# CoolerMaster Silencio 550 zusätzlich Lüfter?



## TheRealStone (5. Mai 2012)

*CoolerMaster Silencio 550 zusätzlich Lüfter?*

Hallo zusammen, 
Wie ihr bereits dem Titel entnehmen könnte besitze ich ein Silencio 550 und bin damit auch im großen und ganzen sehr zufrieden!
Allerdings weis ich nciht recht ob die Gehäusebelüftung bei mir so Perfekt ist. Hier mal ein Bild wie es jetzt ist ( Habe die standart Lüfter durch 3 Enermax T.B. Silence ersetzt )

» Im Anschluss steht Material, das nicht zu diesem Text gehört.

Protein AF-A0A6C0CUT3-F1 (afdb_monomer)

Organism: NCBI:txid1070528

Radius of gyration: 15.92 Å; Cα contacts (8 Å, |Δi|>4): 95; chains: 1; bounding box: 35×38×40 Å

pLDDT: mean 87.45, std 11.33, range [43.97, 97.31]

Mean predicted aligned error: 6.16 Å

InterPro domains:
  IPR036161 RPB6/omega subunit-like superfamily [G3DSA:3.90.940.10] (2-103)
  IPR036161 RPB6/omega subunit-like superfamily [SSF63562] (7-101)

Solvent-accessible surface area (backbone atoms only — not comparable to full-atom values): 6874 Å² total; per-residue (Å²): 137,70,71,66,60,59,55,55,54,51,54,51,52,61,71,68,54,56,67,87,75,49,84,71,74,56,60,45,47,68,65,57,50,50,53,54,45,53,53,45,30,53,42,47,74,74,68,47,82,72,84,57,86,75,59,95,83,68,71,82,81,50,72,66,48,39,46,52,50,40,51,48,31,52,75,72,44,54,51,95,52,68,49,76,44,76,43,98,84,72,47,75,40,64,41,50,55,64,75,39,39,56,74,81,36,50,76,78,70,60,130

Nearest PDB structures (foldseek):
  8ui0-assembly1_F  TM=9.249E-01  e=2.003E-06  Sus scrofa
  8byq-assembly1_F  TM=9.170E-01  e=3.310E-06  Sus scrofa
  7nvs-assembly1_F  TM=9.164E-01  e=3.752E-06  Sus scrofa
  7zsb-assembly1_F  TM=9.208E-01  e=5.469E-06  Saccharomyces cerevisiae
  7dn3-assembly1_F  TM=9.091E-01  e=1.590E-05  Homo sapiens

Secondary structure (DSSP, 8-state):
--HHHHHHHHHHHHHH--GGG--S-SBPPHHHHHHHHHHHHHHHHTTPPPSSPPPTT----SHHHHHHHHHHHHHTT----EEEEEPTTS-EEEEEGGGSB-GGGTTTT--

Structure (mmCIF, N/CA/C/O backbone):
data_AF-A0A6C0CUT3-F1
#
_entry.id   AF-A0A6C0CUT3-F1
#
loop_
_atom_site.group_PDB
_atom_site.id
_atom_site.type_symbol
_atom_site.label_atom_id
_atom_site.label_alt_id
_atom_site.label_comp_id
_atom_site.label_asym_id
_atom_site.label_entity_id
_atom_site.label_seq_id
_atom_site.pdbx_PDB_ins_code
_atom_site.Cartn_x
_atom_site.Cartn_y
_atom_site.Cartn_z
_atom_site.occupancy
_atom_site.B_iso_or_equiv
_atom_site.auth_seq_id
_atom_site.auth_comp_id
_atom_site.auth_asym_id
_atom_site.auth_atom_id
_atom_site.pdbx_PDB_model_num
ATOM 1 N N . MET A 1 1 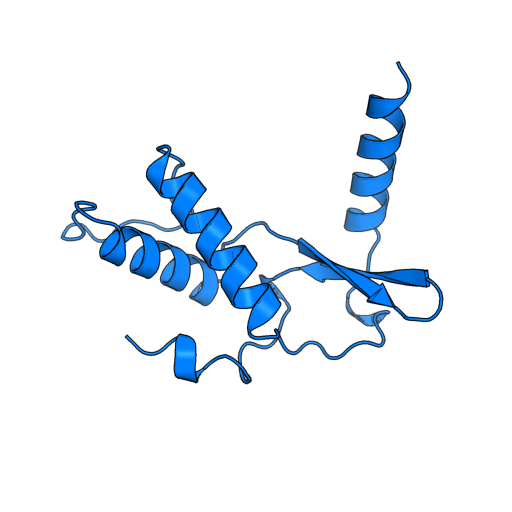? -1.455 25.194 -16.015 1.00 43.97 1 MET A N 1
ATOM 2 C CA . MET A 1 1 ? -2.420 24.276 -16.669 1.00 43.97 1 MET A CA 1
ATOM 3 C C . MET A 1 1 ? -1.774 22.991 -17.225 1.00 43.97 1 MET A C 1
ATOM 5 O O . MET A 1 1 ? -2.451 22.260 -17.926 1.00 43.97 1 MET A O 1
ATOM 9 N N . SER A 1 2 ? -0.514 22.659 -16.887 1.00 50.78 2 SER A N 1
AT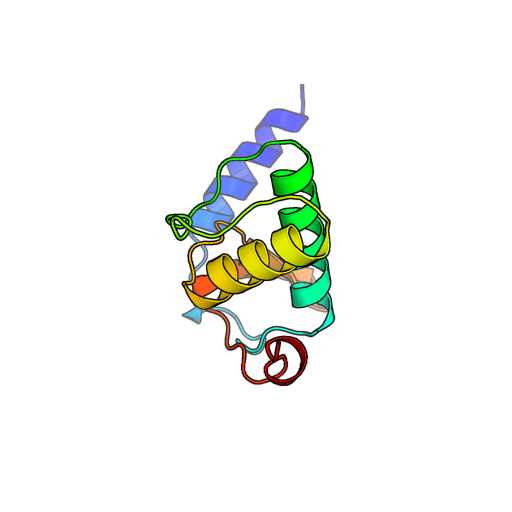OM 10 C CA . SER A 1 2 ? 0.188 21.459 -17.405 1.00 50.78 2 SER A CA 1
ATOM 11 C C . SER A 1 2 ? -0.017 20.187 -16.550 1.00 50.78 2 SER A C 1
ATOM 13 O O . SER A 1 2 ? 0.156 19.068 -17.017 1.00 50.78 2 SER A O 1
ATOM 15 N N . SER A 1 3 ? -0.440 20.336 -15.290 1.00 55.22 3 SER A N 1
ATOM 16 C CA . SER A 1 3 ? -0.427 19.253 -14.292 1.00 55.22 3 SER A CA 1
ATOM 17 C C . SER A 1 3 ? -1.550 18.216 -14.434 1.00 55.22 3 SER A C 1
ATOM 19 O O . SER A 1 3 ? -1.414 17.10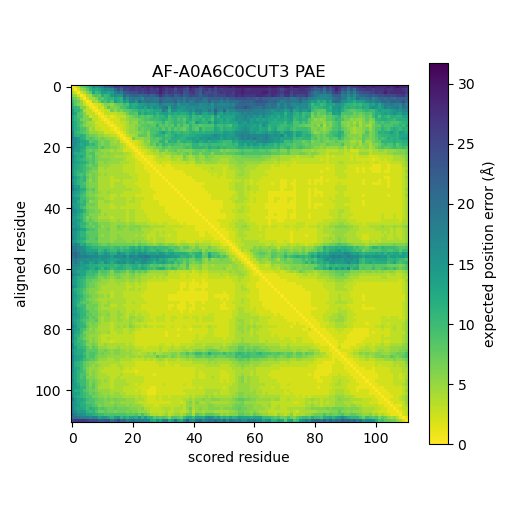0 -13.948 1.00 55.22 3 SER A O 1
ATOM 21 N N . SER A 1 4 ? -2.674 18.561 -15.069 1.00 55.75 4 SER A N 1
ATOM 22 C CA . SER A 1 4 ? -3.804 17.634 -15.251 1.00 55.75 4 SER A CA 1
ATOM 23 C C . SER A 1 4 ? -3.547 16.601 -16.348 1.00 55.75 4 SER A C 1
ATOM 25 O O . SER A 1 4 ? -4.048 15.483 -16.259 1.00 55.75 4 SER A O 1
ATOM 27 N N . HIS A 1 5 ? -2.741 16.952 -17.353 1.00 58.00 5 HIS A N 1
ATOM 28 C CA . HIS A 1 5 ? -2.425 16.069 -18.475 1.00 58.00 5 HIS A CA 1
ATOM 29 C C . HIS A 1 5 ? -1.557 14.884 -18.023 1.00 58.00 5 HIS A C 1
ATOM 31 O O . HIS A 1 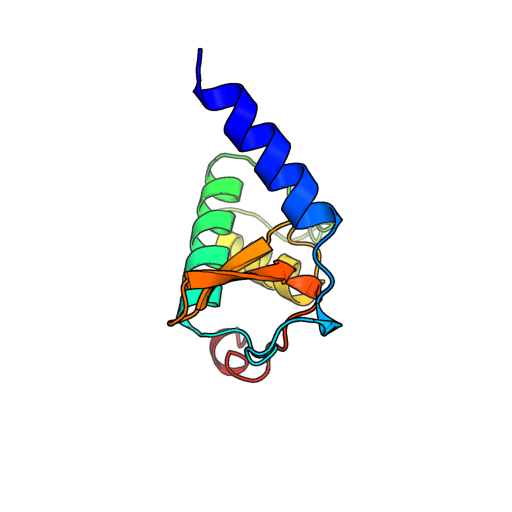5 ? -1.874 13.738 -18.324 1.00 58.00 5 HIS A O 1
ATOM 37 N N . SER A 1 6 ? -0.546 15.136 -17.180 1.00 63.62 6 SER A N 1
ATOM 38 C CA . SER A 1 6 ? 0.330 14.074 -16.665 1.00 63.62 6 SER A CA 1
ATOM 39 C C . SER A 1 6 ? -0.400 13.070 -15.764 1.00 63.62 6 SER A C 1
ATOM 41 O O . SER A 1 6 ? -0.094 11.882 -15.796 1.00 63.62 6 SER A O 1
ATOM 43 N N . ILE A 1 7 ? -1.385 13.525 -14.977 1.00 63.66 7 ILE A N 1
ATOM 44 C CA . ILE A 1 7 ? -2.167 12.660 -14.075 1.00 63.66 7 ILE A CA 1
ATOM 45 C C . ILE A 1 7 ? -3.010 11.653 -14.870 1.00 63.66 7 ILE A C 1
ATOM 47 O O . ILE A 1 7 ? -3.071 10.477 -14.510 1.00 63.66 7 ILE A O 1
ATOM 51 N N . ILE A 1 8 ? -3.657 12.100 -15.952 1.00 64.56 8 ILE A N 1
ATOM 52 C CA . ILE A 1 8 ? -4.501 11.236 -16.791 1.00 64.56 8 ILE A CA 1
ATOM 53 C C . ILE A 1 8 ? -3.650 10.164 -17.483 1.00 64.56 8 ILE A C 1
ATOM 55 O O . ILE A 1 8 ? -4.031 8.990 -17.490 1.00 64.56 8 ILE A O 1
ATOM 59 N N . ASP A 1 9 ? -2.475 10.542 -17.986 1.00 68.38 9 ASP A N 1
ATOM 60 C CA . ASP A 1 9 ? -1.541 9.612 -18.626 1.00 68.38 9 ASP A CA 1
ATOM 61 C C . ASP A 1 9 ? -1.034 8.536 -1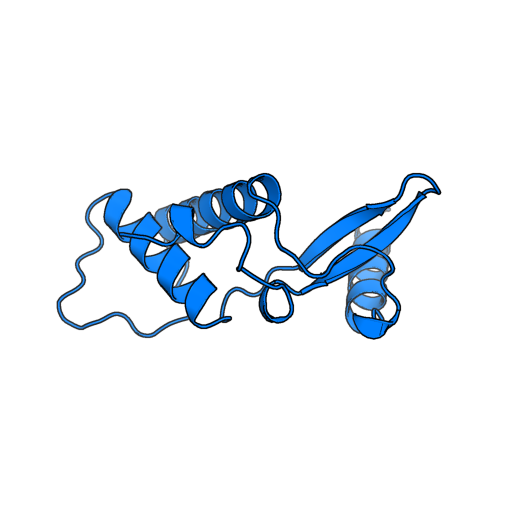7.660 1.00 68.38 9 ASP A C 1
ATOM 63 O O . ASP A 1 9 ? -0.921 7.363 -18.026 1.00 68.38 9 ASP A O 1
ATOM 67 N N . ASP A 1 10 ? -0.754 8.899 -16.408 1.00 71.62 10 ASP A N 1
ATOM 68 C CA . ASP A 1 10 ? -0.279 7.946 -15.406 1.00 71.62 10 ASP A CA 1
ATOM 69 C C . ASP A 1 10 ? -1.364 6.934 -15.003 1.00 71.62 10 ASP A C 1
ATOM 71 O O . ASP A 1 10 ? -1.066 5.748 -14.838 1.00 71.62 10 ASP A O 1
ATOM 75 N N . ILE A 1 11 ? -2.636 7.348 -14.939 1.00 77.06 11 ILE A N 1
ATOM 76 C CA . ILE A 1 11 ? -3.767 6.430 -14.710 1.00 77.06 11 ILE A CA 1
ATOM 77 C C . ILE A 1 11 ? -3.896 5.425 -15.861 1.00 77.06 11 ILE A C 1
ATOM 79 O O . ILE A 1 11 ? -4.121 4.236 -15.619 1.00 77.06 11 ILE A O 1
ATOM 83 N N . GLN A 1 12 ? -3.749 5.882 -17.107 1.00 78.75 12 GLN A N 1
ATOM 84 C CA . GLN A 1 12 ? -3.799 5.010 -18.284 1.00 78.75 12 GLN A CA 1
ATOM 85 C C . GLN A 1 12 ? -2.670 3.975 -18.252 1.00 78.75 12 GLN A C 1
ATOM 87 O O . GLN A 1 12 ? -2.939 2.784 -18.404 1.00 78.75 12 GLN A O 1
ATOM 92 N N . LYS A 1 13 ? -1.433 4.400 -17.956 1.00 75.94 13 LYS A N 1
ATOM 93 C CA . LYS A 1 13 ? -0.266 3.506 -17.829 1.00 75.94 13 LYS A CA 1
ATOM 94 C C . LYS A 1 13 ? -0.451 2.452 -16.745 1.00 75.94 13 LYS A C 1
ATOM 96 O O . LYS A 1 13 ? -0.114 1.293 -16.942 1.00 75.94 13 LYS A O 1
ATOM 101 N N . VAL A 1 14 ? -1.008 2.838 -15.602 1.00 77.44 14 VAL A N 1
ATOM 102 C CA . VAL A 1 14 ? -1.293 1.911 -14.502 1.00 77.44 14 VAL A CA 1
ATOM 103 C C . VAL A 1 14 ? -2.353 0.876 -14.890 1.00 77.44 14 VAL A C 1
ATOM 105 O O . VAL A 1 14 ? -2.252 -0.288 -14.504 1.00 77.44 14 VAL A O 1
ATOM 108 N N . ARG A 1 15 ? -3.386 1.290 -15.632 1.00 78.38 15 ARG A N 1
ATOM 109 C CA . ARG A 1 15 ? -4.462 0.394 -16.080 1.00 78.38 15 ARG A CA 1
ATOM 110 C C . ARG A 1 15 ? -3.994 -0.593 -17.143 1.00 78.38 15 ARG A C 1
ATOM 112 O O . ARG A 1 15 ? -4.449 -1.733 -17.124 1.00 78.38 15 ARG A O 1
ATOM 119 N N . SER A 1 16 ? -3.114 -0.161 -18.042 1.00 78.31 16 SER A N 1
ATOM 120 C CA . SER A 1 16 ? -2.546 -1.006 -19.095 1.00 78.31 16 SER A CA 1
ATOM 121 C C . SER A 1 16 ? -1.359 -1.851 -18.628 1.00 78.31 16 SER A C 1
ATOM 123 O O . SER A 1 16 ? -1.031 -2.831 -19.292 1.00 78.31 16 SER A O 1
ATOM 125 N N . ALA A 1 17 ? -0.736 -1.516 -17.493 1.00 74.44 17 ALA A N 1
ATOM 126 C CA . ALA A 1 17 ? 0.374 -2.279 -16.940 1.00 74.44 17 ALA A CA 1
ATOM 127 C C . ALA A 1 17 ? -0.049 -3.712 -16.583 1.00 74.44 17 ALA A C 1
ATOM 129 O O . ALA A 1 17 ? -0.894 -3.943 -15.708 1.00 74.44 17 ALA A O 1
ATOM 130 N N . ASN A 1 18 ? 0.588 -4.679 -17.242 1.00 76.94 18 ASN A N 1
ATOM 131 C CA . ASN A 1 18 ? 0.471 -6.091 -16.928 1.00 76.94 18 ASN A CA 1
ATOM 132 C C . ASN A 1 18 ? 1.649 -6.513 -16.045 1.00 76.94 18 ASN A C 1
ATOM 134 O O . ASN A 1 18 ? 2.808 -6.331 -16.410 1.00 76.94 18 ASN A O 1
ATOM 138 N N . VAL A 1 19 ? 1.351 -7.098 -14.884 1.00 77.62 19 VAL A N 1
ATOM 139 C CA . VAL A 1 19 ? 2.375 -7.541 -13.925 1.00 77.62 19 VAL A CA 1
ATOM 140 C C . VAL A 1 19 ? 3.304 -8.598 -14.539 1.00 77.62 19 VAL A C 1
ATOM 142 O O . VAL A 1 19 ? 4.478 -8.650 -14.188 1.00 77.62 19 VAL A O 1
ATOM 145 N N . ASN A 1 20 ? 2.817 -9.385 -15.505 1.00 79.31 20 ASN A N 1
ATOM 146 C CA . ASN A 1 20 ? 3.598 -10.425 -16.180 1.00 79.31 20 ASN A CA 1
ATOM 147 C C . ASN A 1 20 ? 4.718 -9.870 -17.077 1.00 79.31 20 ASN A C 1
ATOM 149 O O . ASN A 1 20 ? 5.658 -10.597 -17.393 1.00 79.31 20 ASN A O 1
ATOM 153 N N . ASP A 1 21 ? 4.639 -8.597 -17.476 1.00 83.94 21 ASP A N 1
ATOM 154 C CA . ASP A 1 21 ? 5.659 -7.960 -18.315 1.00 83.94 21 ASP A CA 1
ATOM 155 C C . ASP A 1 21 ? 6.843 -7.426 -17.490 1.00 83.94 21 ASP A C 1
ATOM 157 O O . ASP A 1 21 ? 7.900 -7.096 -18.043 1.00 83.94 21 ASP A O 1
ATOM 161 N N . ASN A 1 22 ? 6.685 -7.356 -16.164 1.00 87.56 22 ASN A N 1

			Dieser Inhalt steht nur eingeloggten Mitgliedern zur Verfügung.
        


 Jetzt der Spalt sehr klein wo Frische Luft direkt zum CPU Kühler kommen kann ohne zuvor von der Grafikkarte vorgewärmt zu werden...
Also meine Frage:
Wäre es sinnvoll wen ich noch 2 Lüfter im Deckel verbaue und einen im Boden? Sollte dann so aussehen:



			Dieser Inhalt steht nur eingeloggten Mitgliedern zur Verfügung.
        


Der Sinn der Aktion soll sein, dass der Luftstrom optimiert wird, die Grafikkarte mehr Frischluft bekommt und der CPU Kühler mehr Frischluft bekommt.
Ist das sinvoll bzw würde es den Luftstrom stark verbessern weil ich müsste 3 neue Löcher in das Case schneiden ( Würde mir nichts ausmachen dann hab ich wenigstens wieder was zum basteln  ) und das will ich halt nur dann tun wenns auch Sinn macht...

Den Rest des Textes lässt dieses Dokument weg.